Life Science and Medical News from Around the Globe
Open-Access Genetic Screening for Hereditary Breast Cancer Is Feasible and Effective
Ashkenazi Jewish women are known to have a predisposition to the inherited breast cancers BRCA1 and BRCA2, but currently genetic testing in this group is limited to women affected by breast and ovarian cancers and those who are unaffected, but have a family history of the disease. Ms. Sari Lieberman, a genetic counsellor at the Shaare Zedek Medical Centre, Jerusalem, Israel, told the annual conference of the European Society of Human Genetics (ESHG) on Sunday, May 28, in Copenhagen, Denmark, that offering open-access BRCA testing to Ashkenazi women unaffected by cancer, regardless of their family history, enables the identification of carriers who would otherwise have been missed.
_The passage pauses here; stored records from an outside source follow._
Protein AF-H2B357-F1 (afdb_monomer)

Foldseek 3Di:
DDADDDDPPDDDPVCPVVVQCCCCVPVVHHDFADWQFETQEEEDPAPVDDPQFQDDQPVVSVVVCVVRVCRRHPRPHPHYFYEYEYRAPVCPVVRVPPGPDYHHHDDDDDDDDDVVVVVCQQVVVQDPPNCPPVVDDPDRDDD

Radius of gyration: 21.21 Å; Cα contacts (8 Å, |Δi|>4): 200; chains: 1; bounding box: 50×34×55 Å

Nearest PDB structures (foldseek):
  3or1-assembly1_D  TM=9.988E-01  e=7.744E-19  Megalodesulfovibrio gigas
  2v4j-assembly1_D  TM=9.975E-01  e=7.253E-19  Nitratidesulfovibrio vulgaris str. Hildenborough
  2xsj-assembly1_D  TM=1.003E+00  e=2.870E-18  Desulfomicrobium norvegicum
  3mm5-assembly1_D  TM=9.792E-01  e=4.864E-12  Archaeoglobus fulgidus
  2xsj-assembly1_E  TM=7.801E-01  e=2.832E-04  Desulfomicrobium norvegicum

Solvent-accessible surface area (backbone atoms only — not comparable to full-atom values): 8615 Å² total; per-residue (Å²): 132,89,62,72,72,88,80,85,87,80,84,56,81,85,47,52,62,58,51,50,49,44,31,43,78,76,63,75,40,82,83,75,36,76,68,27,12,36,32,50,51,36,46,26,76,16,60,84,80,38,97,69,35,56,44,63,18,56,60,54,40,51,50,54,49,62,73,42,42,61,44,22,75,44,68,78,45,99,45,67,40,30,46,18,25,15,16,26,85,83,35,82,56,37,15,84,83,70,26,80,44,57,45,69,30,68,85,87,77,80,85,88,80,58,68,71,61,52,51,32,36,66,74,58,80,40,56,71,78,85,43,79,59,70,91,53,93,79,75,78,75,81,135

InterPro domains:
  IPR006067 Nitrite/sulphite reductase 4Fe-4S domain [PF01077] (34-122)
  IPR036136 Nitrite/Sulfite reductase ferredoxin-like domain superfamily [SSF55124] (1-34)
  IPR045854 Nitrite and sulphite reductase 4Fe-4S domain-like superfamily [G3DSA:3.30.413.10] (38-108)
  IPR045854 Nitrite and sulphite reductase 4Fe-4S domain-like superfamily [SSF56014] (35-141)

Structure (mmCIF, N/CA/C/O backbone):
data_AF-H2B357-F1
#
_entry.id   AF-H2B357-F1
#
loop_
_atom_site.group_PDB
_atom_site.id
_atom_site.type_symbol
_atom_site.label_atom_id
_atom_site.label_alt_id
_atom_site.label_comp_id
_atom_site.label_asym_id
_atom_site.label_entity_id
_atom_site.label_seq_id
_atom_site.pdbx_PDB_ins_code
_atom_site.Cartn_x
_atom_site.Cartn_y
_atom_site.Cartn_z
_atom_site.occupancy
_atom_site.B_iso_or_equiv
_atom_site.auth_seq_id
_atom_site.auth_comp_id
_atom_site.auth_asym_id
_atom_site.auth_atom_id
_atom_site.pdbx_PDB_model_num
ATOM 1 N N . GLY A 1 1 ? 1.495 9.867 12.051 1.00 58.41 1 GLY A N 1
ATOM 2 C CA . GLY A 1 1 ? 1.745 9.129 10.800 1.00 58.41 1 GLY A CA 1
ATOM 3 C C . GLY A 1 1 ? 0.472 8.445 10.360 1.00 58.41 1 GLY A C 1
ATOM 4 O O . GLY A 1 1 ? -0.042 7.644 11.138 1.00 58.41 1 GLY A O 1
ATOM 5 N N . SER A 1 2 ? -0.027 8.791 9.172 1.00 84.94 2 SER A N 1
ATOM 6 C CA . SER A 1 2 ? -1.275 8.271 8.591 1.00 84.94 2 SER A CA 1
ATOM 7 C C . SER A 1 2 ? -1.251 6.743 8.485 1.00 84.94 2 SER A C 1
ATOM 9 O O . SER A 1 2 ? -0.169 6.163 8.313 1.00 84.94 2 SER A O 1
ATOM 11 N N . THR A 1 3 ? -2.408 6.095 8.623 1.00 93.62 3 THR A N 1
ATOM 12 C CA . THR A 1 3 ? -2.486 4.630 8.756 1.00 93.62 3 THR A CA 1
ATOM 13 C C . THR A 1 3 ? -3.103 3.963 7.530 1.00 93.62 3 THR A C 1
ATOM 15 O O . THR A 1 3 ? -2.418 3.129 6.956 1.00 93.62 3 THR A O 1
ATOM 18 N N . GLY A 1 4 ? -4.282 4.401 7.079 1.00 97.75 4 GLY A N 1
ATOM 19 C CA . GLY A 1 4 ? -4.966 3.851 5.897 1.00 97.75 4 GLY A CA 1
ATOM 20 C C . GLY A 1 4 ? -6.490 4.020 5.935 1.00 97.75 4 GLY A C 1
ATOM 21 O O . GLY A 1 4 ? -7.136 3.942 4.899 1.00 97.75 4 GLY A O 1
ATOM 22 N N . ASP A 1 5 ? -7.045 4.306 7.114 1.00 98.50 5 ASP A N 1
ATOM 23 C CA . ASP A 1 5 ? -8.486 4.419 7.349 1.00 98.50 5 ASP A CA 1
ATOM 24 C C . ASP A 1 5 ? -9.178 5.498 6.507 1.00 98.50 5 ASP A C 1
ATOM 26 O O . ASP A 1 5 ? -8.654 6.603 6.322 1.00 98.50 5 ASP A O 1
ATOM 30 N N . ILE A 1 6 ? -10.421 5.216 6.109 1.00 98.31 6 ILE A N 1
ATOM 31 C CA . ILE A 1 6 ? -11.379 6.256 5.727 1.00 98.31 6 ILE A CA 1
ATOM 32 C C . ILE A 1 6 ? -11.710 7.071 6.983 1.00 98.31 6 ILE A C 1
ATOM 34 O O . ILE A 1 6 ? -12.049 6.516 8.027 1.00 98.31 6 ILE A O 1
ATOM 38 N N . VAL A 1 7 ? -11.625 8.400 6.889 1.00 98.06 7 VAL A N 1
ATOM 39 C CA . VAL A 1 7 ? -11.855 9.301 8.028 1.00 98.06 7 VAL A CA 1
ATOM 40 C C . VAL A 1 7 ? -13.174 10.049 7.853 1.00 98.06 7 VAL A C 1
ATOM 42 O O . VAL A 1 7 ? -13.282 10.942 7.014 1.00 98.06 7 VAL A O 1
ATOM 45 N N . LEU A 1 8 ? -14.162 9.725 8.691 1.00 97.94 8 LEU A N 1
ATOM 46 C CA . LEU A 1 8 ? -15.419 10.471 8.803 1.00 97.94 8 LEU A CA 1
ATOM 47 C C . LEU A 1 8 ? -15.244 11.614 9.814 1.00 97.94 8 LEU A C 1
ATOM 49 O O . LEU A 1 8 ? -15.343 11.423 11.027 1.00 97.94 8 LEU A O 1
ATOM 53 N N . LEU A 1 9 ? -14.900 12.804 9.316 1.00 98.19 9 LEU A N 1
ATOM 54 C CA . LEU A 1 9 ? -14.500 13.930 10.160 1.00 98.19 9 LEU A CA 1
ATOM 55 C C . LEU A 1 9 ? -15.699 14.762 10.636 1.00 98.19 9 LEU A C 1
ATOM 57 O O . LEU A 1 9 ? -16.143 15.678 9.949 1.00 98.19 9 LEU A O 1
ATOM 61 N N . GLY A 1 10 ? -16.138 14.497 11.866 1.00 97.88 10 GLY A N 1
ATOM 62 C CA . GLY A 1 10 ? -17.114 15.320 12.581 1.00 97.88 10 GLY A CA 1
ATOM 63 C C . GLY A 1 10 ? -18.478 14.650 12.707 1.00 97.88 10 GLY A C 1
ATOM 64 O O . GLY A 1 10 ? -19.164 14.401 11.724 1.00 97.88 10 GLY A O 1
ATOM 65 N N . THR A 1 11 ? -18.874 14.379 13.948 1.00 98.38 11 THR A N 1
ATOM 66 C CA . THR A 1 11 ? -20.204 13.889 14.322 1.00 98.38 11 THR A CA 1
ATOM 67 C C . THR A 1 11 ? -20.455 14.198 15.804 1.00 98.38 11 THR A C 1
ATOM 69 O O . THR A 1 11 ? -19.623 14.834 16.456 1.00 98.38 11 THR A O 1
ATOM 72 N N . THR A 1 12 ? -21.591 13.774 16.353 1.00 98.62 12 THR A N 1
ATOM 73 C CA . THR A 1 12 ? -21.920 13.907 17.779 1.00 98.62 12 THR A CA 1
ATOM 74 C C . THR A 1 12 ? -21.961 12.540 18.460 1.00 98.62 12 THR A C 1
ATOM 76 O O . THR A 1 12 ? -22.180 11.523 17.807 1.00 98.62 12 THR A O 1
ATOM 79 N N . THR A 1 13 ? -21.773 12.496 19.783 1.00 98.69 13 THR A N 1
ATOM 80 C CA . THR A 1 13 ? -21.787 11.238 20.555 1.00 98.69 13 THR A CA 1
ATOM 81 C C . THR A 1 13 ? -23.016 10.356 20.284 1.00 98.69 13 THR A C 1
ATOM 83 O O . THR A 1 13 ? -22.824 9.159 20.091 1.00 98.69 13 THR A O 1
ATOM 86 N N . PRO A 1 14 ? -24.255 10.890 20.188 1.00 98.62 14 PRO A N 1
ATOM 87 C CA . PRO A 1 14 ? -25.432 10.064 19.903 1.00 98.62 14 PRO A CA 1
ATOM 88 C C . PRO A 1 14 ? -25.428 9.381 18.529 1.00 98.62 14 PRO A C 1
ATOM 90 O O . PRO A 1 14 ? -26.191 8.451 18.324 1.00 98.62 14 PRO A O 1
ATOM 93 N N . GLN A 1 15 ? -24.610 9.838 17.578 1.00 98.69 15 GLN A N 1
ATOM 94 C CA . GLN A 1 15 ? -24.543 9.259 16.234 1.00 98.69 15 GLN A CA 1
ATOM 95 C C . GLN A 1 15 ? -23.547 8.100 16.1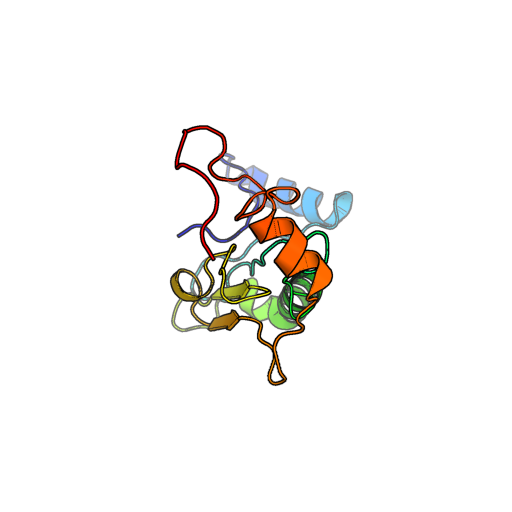23 1.00 98.69 15 GLN A C 1
ATOM 97 O O . GLN A 1 15 ? -23.539 7.427 15.101 1.00 98.69 15 GLN A O 1
ATOM 102 N N . ILE A 1 16 ? -22.693 7.866 17.127 1.00 98.56 16 ILE A N 1
ATOM 103 C CA . ILE A 1 16 ? -21.611 6.873 17.027 1.00 98.56 16 ILE A CA 1
ATOM 104 C C . ILE A 1 16 ? -22.175 5.465 16.802 1.00 98.56 16 ILE A C 1
ATOM 106 O O . ILE A 1 16 ? -21.785 4.801 15.845 1.00 98.56 16 ILE A O 1
ATOM 110 N N . GLU A 1 17 ? -23.124 5.042 17.637 1.00 98.69 17 GLU A N 1
ATOM 111 C CA . GLU A 1 17 ? -23.750 3.718 17.527 1.00 98.69 17 GLU A CA 1
ATOM 112 C C . GLU A 1 17 ? -24.647 3.606 16.289 1.00 98.69 17 GLU A C 1
ATOM 114 O O . GLU A 1 17 ? -24.646 2.572 15.632 1.00 98.69 17 GLU A O 1
ATOM 119 N N . GLU A 1 18 ? -25.355 4.677 15.912 1.00 98.69 18 GLU A N 1
ATOM 120 C CA . GLU A 1 18 ? -26.188 4.701 14.698 1.00 98.69 18 GLU A CA 1
ATOM 121 C C . GLU A 1 18 ? -25.337 4.495 13.437 1.00 98.69 18 GLU A C 1
ATOM 123 O O . GLU A 1 18 ? -25.648 3.661 12.587 1.00 98.69 18 GLU A O 1
ATOM 128 N N . ILE A 1 19 ? -24.212 5.212 13.342 1.00 98.69 19 ILE A N 1
ATOM 129 C CA . ILE A 1 19 ? -23.258 5.067 12.240 1.00 98.69 19 ILE A CA 1
ATOM 130 C C . ILE A 1 19 ? -22.667 3.657 12.242 1.00 98.69 19 ILE A C 1
ATOM 1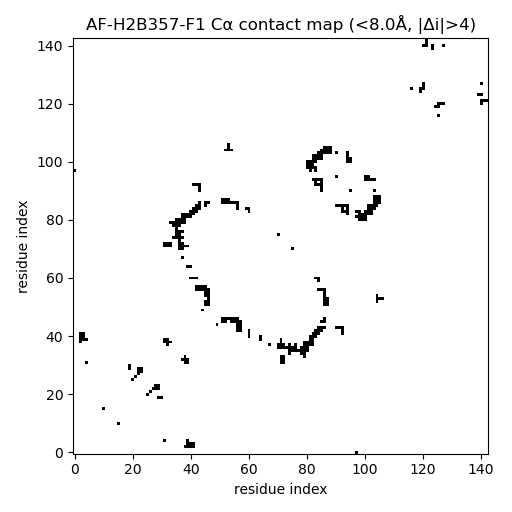32 O O . ILE A 1 19 ? -22.619 3.019 11.193 1.00 98.69 19 ILE A O 1
ATOM 136 N N . PHE A 1 20 ? -22.229 3.156 13.399 1.00 98.69 20 PHE A N 1
ATOM 137 C CA . PHE A 1 20 ? -21.646 1.820 13.494 1.00 98.69 20 PHE A CA 1
ATOM 138 C C . PHE A 1 20 ? -22.649 0.722 13.109 1.00 98.69 20 PHE A C 1
ATOM 140 O O . PHE A 1 20 ? -22.306 -0.205 12.369 1.00 98.69 20 PHE A O 1
ATOM 147 N N . TYR A 1 21 ? -23.905 0.859 13.534 1.00 98.69 21 TYR A 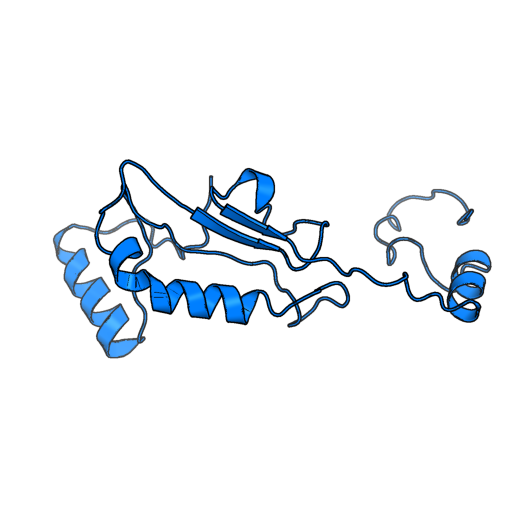N 1
ATOM 148 C CA . TYR A 1 21 ? -24.985 -0.046 13.165 1.00 98.69 21 TYR A CA 1
ATOM 149 C C . TYR A 1 21 ? -25.209 -0.056 11.651 1.00 98.69 21 TYR A C 1
ATOM 151 O O . TYR A 1 21 ? -25.260 -1.126 11.046 1.00 98.69 21 TYR A O 1
ATOM 159 N N . GLU A 1 22 ? -25.287 1.114 11.008 1.00 98.62 22 GLU A N 1
ATOM 160 C CA . GLU A 1 22 ? -25.439 1.180 9.554 1.00 98.62 22 GLU A CA 1
ATOM 161 C C . GLU A 1 22 ? -24.231 0.609 8.805 1.00 98.62 22 GLU A C 1
ATOM 163 O O . GLU A 1 22 ? -24.420 -0.181 7.878 1.00 98.62 22 GLU A O 1
ATOM 168 N N . LEU A 1 23 ? -23.004 0.968 9.203 1.00 98.56 23 LEU A N 1
ATOM 169 C CA . LEU A 1 23 ? -21.769 0.456 8.598 1.00 98.56 23 LEU A CA 1
ATOM 170 C C . LEU A 1 23 ? -21.738 -1.075 8.598 1.00 98.56 23 LEU A C 1
ATOM 172 O O . LEU A 1 23 ? -21.532 -1.692 7.553 1.00 98.56 23 LEU A O 1
ATOM 176 N N . THR A 1 24 ? -22.041 -1.687 9.738 1.00 98.50 24 THR A N 1
ATOM 177 C CA . THR A 1 24 ? -22.006 -3.145 9.886 1.00 98.50 24 THR A CA 1
ATOM 178 C C . THR A 1 24 ? -23.188 -3.836 9.200 1.00 98.50 24 THR A C 1
ATOM 180 O O . THR A 1 24 ? -22.983 -4.767 8.425 1.00 98.50 24 THR A O 1
ATOM 183 N N . HIS A 1 25 ? -24.425 -3.372 9.410 1.00 98.44 25 HIS A N 1
ATOM 184 C CA . HIS A 1 25 ? -25.628 -4.085 8.955 1.00 98.44 25 HIS A CA 1
ATOM 185 C C . HIS A 1 25 ? -26.009 -3.803 7.497 1.00 98.44 25 HIS A C 1
ATOM 187 O O . HIS A 1 25 ? -26.665 -4.636 6.871 1.00 98.44 25 HIS A O 1
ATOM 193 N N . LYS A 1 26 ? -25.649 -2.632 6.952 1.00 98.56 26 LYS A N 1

Carrying one of the mutations for the BRCA genes means that women affected have a 50-80% risk of developing breast cancer and a 20-50% risk for ovarian cancer. "We knew that half of these carriers have no family history of cancer, and therefore would not have been identified had the test been offered on the current personal and family history criteria," she says. "As a genetic counsellor, it is frustrating and saddening to see the results of this policy, where patients are often only identified as BRCA carriers once they have been diagnosed with cancer."